## Problem to solve
Reproduce precisely the lines of the listing below, starting with the line that contains "ATOM 158 C C" and stopping after the line that contains "ATOM 166 C C"; include nothing else.

Information shown section start

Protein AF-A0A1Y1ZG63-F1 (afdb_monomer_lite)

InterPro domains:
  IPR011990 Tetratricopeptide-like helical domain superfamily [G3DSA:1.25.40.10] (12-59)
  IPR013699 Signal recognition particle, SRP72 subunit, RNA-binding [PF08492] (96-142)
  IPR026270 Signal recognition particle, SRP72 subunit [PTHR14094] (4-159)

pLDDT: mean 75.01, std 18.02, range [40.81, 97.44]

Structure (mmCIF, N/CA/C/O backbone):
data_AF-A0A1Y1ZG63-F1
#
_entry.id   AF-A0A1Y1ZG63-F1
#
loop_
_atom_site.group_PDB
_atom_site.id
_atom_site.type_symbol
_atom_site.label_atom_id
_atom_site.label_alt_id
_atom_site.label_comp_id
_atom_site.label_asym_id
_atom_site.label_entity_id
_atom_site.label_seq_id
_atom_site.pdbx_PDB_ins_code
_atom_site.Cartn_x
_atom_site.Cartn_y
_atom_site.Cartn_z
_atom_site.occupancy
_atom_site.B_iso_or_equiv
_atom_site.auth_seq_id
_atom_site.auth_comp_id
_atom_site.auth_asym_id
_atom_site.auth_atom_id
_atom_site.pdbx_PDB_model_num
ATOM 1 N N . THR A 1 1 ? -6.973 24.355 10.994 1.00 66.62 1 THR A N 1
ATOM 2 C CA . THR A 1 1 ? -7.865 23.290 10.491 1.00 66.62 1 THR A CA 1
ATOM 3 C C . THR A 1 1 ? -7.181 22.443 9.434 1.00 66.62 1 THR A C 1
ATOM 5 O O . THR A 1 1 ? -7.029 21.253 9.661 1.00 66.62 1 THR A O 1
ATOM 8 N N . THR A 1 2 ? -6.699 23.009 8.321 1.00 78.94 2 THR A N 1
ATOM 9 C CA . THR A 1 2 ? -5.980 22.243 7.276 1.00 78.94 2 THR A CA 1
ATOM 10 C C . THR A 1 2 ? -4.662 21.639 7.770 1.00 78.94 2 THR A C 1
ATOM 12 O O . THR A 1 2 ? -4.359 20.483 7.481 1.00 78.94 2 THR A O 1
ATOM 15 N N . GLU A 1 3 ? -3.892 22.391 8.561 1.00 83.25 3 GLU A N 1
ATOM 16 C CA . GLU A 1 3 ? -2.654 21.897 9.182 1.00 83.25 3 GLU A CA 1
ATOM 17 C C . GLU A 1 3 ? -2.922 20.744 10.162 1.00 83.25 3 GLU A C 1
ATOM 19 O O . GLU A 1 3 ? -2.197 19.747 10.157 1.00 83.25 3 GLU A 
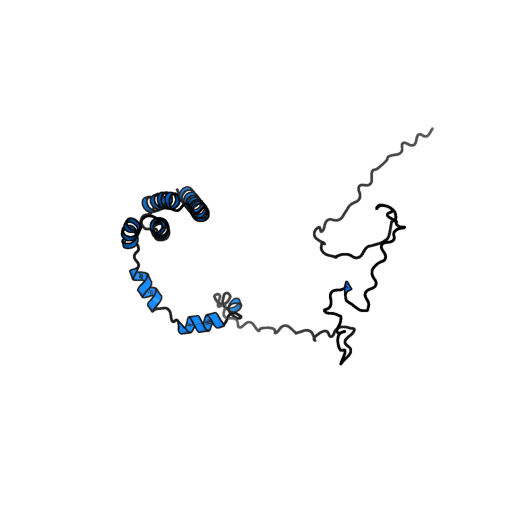O 1
ATOM 24 N N . ASP A 1 4 ? -4.015 20.826 10.928 1.00 89.12 4 ASP A N 1
ATOM 25 C CA . ASP A 1 4 ? -4.433 19.782 11.870 1.00 89.12 4 ASP A CA 1
ATOM 26 C C . ASP A 1 4 ? -4.819 18.490 11.132 1.00 89.12 4 ASP A C 1
ATOM 28 O O . ASP A 1 4 ? -4.391 17.399 11.510 1.00 89.12 4 ASP A O 1
ATOM 32 N N . GLN A 1 5 ? -5.560 18.601 10.023 1.00 91.31 5 GLN A N 1
ATOM 33 C CA . GLN A 1 5 ? -5.898 17.464 9.158 1.00 91.31 5 GLN A CA 1
ATOM 34 C C . GLN A 1 5 ? -4.648 16.822 8.542 1.00 91.31 5 GLN A C 1
ATOM 36 O O . GLN A 1 5 ? -4.544 15.596 8.491 1.00 91.31 5 GLN A O 1
ATOM 41 N N . ALA A 1 6 ? -3.676 17.625 8.101 1.00 93.31 6 ALA A N 1
ATOM 42 C CA . ALA A 1 6 ? -2.420 17.117 7.554 1.00 93.31 6 ALA A CA 1
ATOM 43 C C . ALA A 1 6 ? -1.589 16.362 8.607 1.00 93.31 6 ALA A C 1
ATOM 45 O O . ALA A 1 6 ? -0.950 15.357 8.283 1.00 93.31 6 ALA A O 1
ATOM 46 N N . LEU A 1 7 ? -1.610 16.811 9.866 1.00 95.38 7 LEU A N 1
ATOM 47 C CA . LEU A 1 7 ? -0.969 16.109 10.979 1.00 95.38 7 LEU A CA 1
ATOM 48 C C . LEU A 1 7 ? -1.674 14.778 11.262 1.00 95.38 7 LEU A C 1
ATOM 50 O O . LEU A 1 7 ? -0.999 13.757 11.384 1.00 95.38 7 LEU A O 1
ATOM 54 N N . ILE A 1 8 ? -3.010 14.760 11.272 1.00 95.12 8 ILE A N 1
ATOM 55 C CA . ILE A 1 8 ? -3.799 13.529 11.432 1.00 95.12 8 ILE A CA 1
ATOM 56 C C . ILE A 1 8 ? -3.496 12.532 10.306 1.00 95.12 8 ILE A C 1
ATOM 58 O O . ILE A 1 8 ? -3.253 11.365 10.596 1.00 95.12 8 ILE A O 1
ATOM 62 N N . LYS A 1 9 ? -3.411 12.973 9.043 1.00 94.88 9 LYS A N 1
ATOM 63 C CA . LYS A 1 9 ? -3.019 12.099 7.919 1.00 94.88 9 LYS A CA 1
ATOM 64 C C . LYS A 1 9 ? -1.651 11.443 8.155 1.00 94.88 9 LYS A C 1
ATOM 66 O O . LYS A 1 9 ? -1.527 10.228 8.043 1.00 94.88 9 LYS A O 1
ATOM 71 N N . LYS A 1 10 ? -0.642 12.222 8.564 1.00 96.25 10 LYS A N 1
ATOM 72 C CA . LYS A 1 10 ? 0.696 11.691 8.898 1.00 96.25 10 LYS A CA 1
ATOM 73 C C . LYS A 1 10 ? 0.674 10.734 10.092 1.00 96.25 10 LYS A C 1
ATOM 75 O O . LYS A 1 10 ? 1.401 9.744 10.098 1.00 96.25 10 LYS A O 1
ATOM 80 N N . LEU A 1 11 ? -0.135 11.034 11.109 1.00 96.38 11 LEU A N 1
ATOM 81 C CA . LEU A 1 11 ? -0.307 10.172 12.278 1.00 96.38 11 LEU A CA 1
ATOM 82 C C . LEU A 1 11 ? -0.918 8.826 11.883 1.00 96.38 11 LEU A C 1
ATOM 84 O O . LEU A 1 11 ? -0.476 7.787 12.367 1.00 96.38 11 LEU A O 1
ATOM 88 N N . ILE A 1 12 ? -1.908 8.844 10.995 1.00 96.81 12 ILE A N 1
ATOM 89 C CA . ILE A 1 12 ? -2.543 7.636 10.484 1.00 96.81 12 ILE A CA 1
ATOM 90 C C . ILE A 1 12 ? -1.536 6.774 9.719 1.00 96.81 12 ILE A C 1
ATOM 92 O O . ILE A 1 12 ? -1.410 5.595 10.040 1.00 96.81 12 ILE A O 1
ATOM 96 N N . ASP A 1 13 ? -0.770 7.352 8.789 1.00 96.12 13 ASP A N 1
ATOM 97 C CA . ASP A 1 13 ? 0.287 6.624 8.067 1.00 96.12 13 ASP A CA 1
ATOM 98 C C . ASP A 1 13 ? 1.269 5.954 9.035 1.00 96.12 13 ASP A C 1
ATOM 100 O O . ASP A 1 13 ? 1.600 4.775 8.895 1.00 96.12 13 ASP A O 1
ATOM 104 N N . PHE A 1 14 ? 1.688 6.681 10.074 1.00 97.44 14 PHE A N 1
ATOM 105 C CA . PHE A 1 14 ? 2.544 6.127 11.118 1.00 97.44 14 PHE A CA 1
ATOM 106 C C . PHE A 1 14 ? 1.888 4.932 11.831 1.00 97.44 14 PHE A C 1
ATOM 108 O O . PHE A 1 14 ? 2.523 3.891 11.996 1.00 97.44 14 PHE A O 1
ATOM 115 N N . LYS A 1 15 ? 0.608 5.032 12.207 1.00 96.00 15 LYS A N 1
ATOM 116 C CA . LYS A 1 15 ? -0.129 3.945 12.877 1.00 96.00 15 LYS A CA 1
ATOM 117 C C . LYS A 1 15 ? -0.326 2.722 11.985 1.00 96.00 15 LYS A C 1
ATOM 119 O O . LYS A 1 15 ? -0.203 1.596 12.470 1.00 96.00 15 LYS A O 1
ATOM 124 N N . LEU A 1 16 ? -0.568 2.929 10.692 1.00 94.88 16 LEU A N 1
ATOM 125 C CA . LEU A 1 16 ? -0.638 1.850 9.708 1.00 94.88 16 LEU A CA 1
ATOM 126 C C . LEU A 1 16 ? 0.713 1.139 9.574 1.00 94.88 16 LEU A C 1
ATOM 128 O O . LEU A 1 16 ? 0.755 -0.090 9.574 1.00 94.88 16 LEU A O 1
ATOM 132 N N . HIS A 1 17 ? 1.826 1.880 9.557 1.00 95.56 17 HIS A N 1
ATOM 133 C CA . HIS A 1 17 ? 3.167 1.288 9.591 1.00 95.56 17 HIS A CA 1
ATOM 134 C C . HIS A 1 17 ? 3.462 0.528 10.891 1.00 95.56 17 HIS A C 1
ATOM 136 O O . HIS A 1 17 ? 4.187 -0.465 10.869 1.00 95.56 17 HIS A O 1
ATOM 142 N N . CYS A 1 18 ? 2.879 0.951 12.013 1.00 95.50 18 CYS A N 1
ATOM 143 C CA . CYS A 1 18 ? 2.992 0.271 13.302 1.00 95.50 18 CYS A CA 1
ATOM 144 C C . CYS A 1 18 ? 2.024 -0.915 13.483 1.00 95.50 18 CYS A C 1
ATOM 146 O O . CYS A 1 18 ? 1.934 -1.433 14.594 1.00 95.50 18 CYS A O 1
ATOM 148 N N . ASN A 1 19 ? 1.317 -1.366 12.436 1.00 94.56 19 ASN A N 1
ATOM 149 C CA . ASN A 1 19 ? 0.301 -2.428 12.512 1.00 94.56 19 ASN A CA 1
ATOM 150 C C . ASN A 1 19 ? -0.794 -2.161 13.566 1.00 94.56 19 ASN A C 1
ATOM 152 O O . ASN A 1 19 ? -1.289 -3.093 14.197 1.00 94.56 19 ASN A O 1
ATOM 156 N N . ASN A 1 20 ? -1.199 -0.900 13.745 1.00 95.69 20 ASN A N 1
ATOM 157 C CA . ASN A 1 20 ? -2.276 -0.523 14.663 1.00 95.69 20 ASN A CA 1
ATOM 158 C C . ASN A 1 20 ? -3.510 0.013 13.900 1.00 95.69 20 ASN A C 1
ATOM 160 O O . ASN A 1 20 ? -3.724 1.230 13.838 1.00 95.69 20 ASN A O 1
ATOM 164 N N . PRO A 1 21 ? -4.317 -0.871 13.277 1.00 95.75 21 PRO A N 1
ATOM 165 C CA . PRO A 1 21 ? -5.440 -0.469 12.429 1.00 95.75 21 PRO A CA 1
ATOM 166 C C . PRO A 1 21 ? -6.632 0.102 13.213 1.00 95.75 21 PRO A C 1
ATOM 168 O O . PRO A 1 21 ? -7.354 0.942 12.681 1.00 95.75 21 PRO A O 1
ATOM 171 N N . GLU A 1 22 ? -6.834 -0.294 14.474 1.00 96.25 22 GLU A N 1
ATOM 172 C CA . GLU A 1 22 ? -7.969 0.168 15.290 1.00 96.25 22 GLU A CA 1
ATOM 173 C C . GLU A 1 22 ? -7.883 1.665 15.603 1.00 96.25 22 GLU A C 1
ATOM 175 O O . GLU A 1 22 ? -8.861 2.407 15.497 1.00 96.25 22 GLU A O 1
ATOM 180 N N . GLU A 1 23 ? -6.696 2.132 15.989 1.00 96.00 23 GLU A N 1
ATOM 181 C CA . GLU A 1 23 ? -6.473 3.551 16.237 1.00 96.00 23 GLU A CA 1
ATOM 182 C C . GLU A 1 23 ? -6.464 4.371 14.949 1.00 96.00 23 GLU A C 1
ATOM 184 O O . GLU A 1 23 ? -6.973 5.492 14.944 1.00 96.00 23 GLU A O 1
ATOM 189 N N . ALA A 1 24 ? -5.910 3.815 13.868 1.00 97.19 24 ALA A N 1
ATOM 190 C CA . ALA A 1 24 ? -5.948 4.443 12.554 1.00 97.19 24 ALA A CA 1
ATOM 191 C C . ALA A 1 24 ? -7.398 4.659 12.090 1.00 97.19 24 ALA A C 1
ATOM 193 O O . ALA A 1 24 ? -7.728 5.746 11.620 1.00 97.19 24 ALA A O 1
ATOM 194 N N . ALA A 1 25 ? -8.286 3.681 12.304 1.00 96.69 25 ALA A N 1
ATOM 195 C CA . ALA A 1 25 ? -9.710 3.812 12.002 1.00 96.69 25 ALA A CA 1
ATOM 196 C C . ALA A 1 25 ? -10.362 4.963 12.790 1.00 96.69 25 ALA A C 1
ATOM 198 O O . ALA A 1 25 ? -11.032 5.805 12.199 1.00 96.69 25 ALA A O 1
ATOM 199 N N . LYS A 1 26 ? -10.096 5.083 14.099 1.00 96.50 26 LYS A N 1
ATOM 200 C CA . LYS A 1 26 ? -10.612 6.199 14.921 1.00 96.50 26 LYS A CA 1
ATOM 201 C C . LYS A 1 26 ? -10.156 7.567 14.415 1.00 96.50 26 LYS A C 1
ATOM 203 O O . LYS A 1 26 ? -10.898 8.544 14.508 1.00 96.50 26 LYS A O 1
ATOM 208 N N . ASP A 1 27 ? -8.926 7.663 13.923 1.00 96.62 27 ASP A N 1
ATOM 209 C CA . ASP A 1 27 ? -8.401 8.909 13.371 1.00 96.62 27 ASP A CA 1
ATOM 210 C C . ASP A 1 27 ? -8.984 9.207 11.979 1.00 96.62 27 ASP A C 1
ATOM 212 O O . ASP A 1 27 ? -9.326 10.359 11.703 1.00 96.62 27 ASP A O 1
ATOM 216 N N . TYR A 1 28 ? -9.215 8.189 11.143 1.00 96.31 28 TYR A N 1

Information shown section end

## Answer to the problem
ATOM 158 C C . ASN A 1 20 ? -3.510 0.013 13.900 1.00 95.69 20 ASN A C 1
ATOM 160 O O . ASN A 1 20 ? -3.724 1.230 13.838 1.00 95.69 20 ASN A O 1
ATOM 164 N N . PRO A 1 21 ? -4.317 -0.871 13.277 1.00 95.75 21 PRO A N 1
ATOM 165 C CA . PRO A 1 21 ? -5.440 -0.469 12.429 1.00 95.75 21 PRO A CA 1
ATOM 166 C C . PRO A 1 21 ? -6.632 0.102 13.213 1.00 95.75 21 PRO A C 1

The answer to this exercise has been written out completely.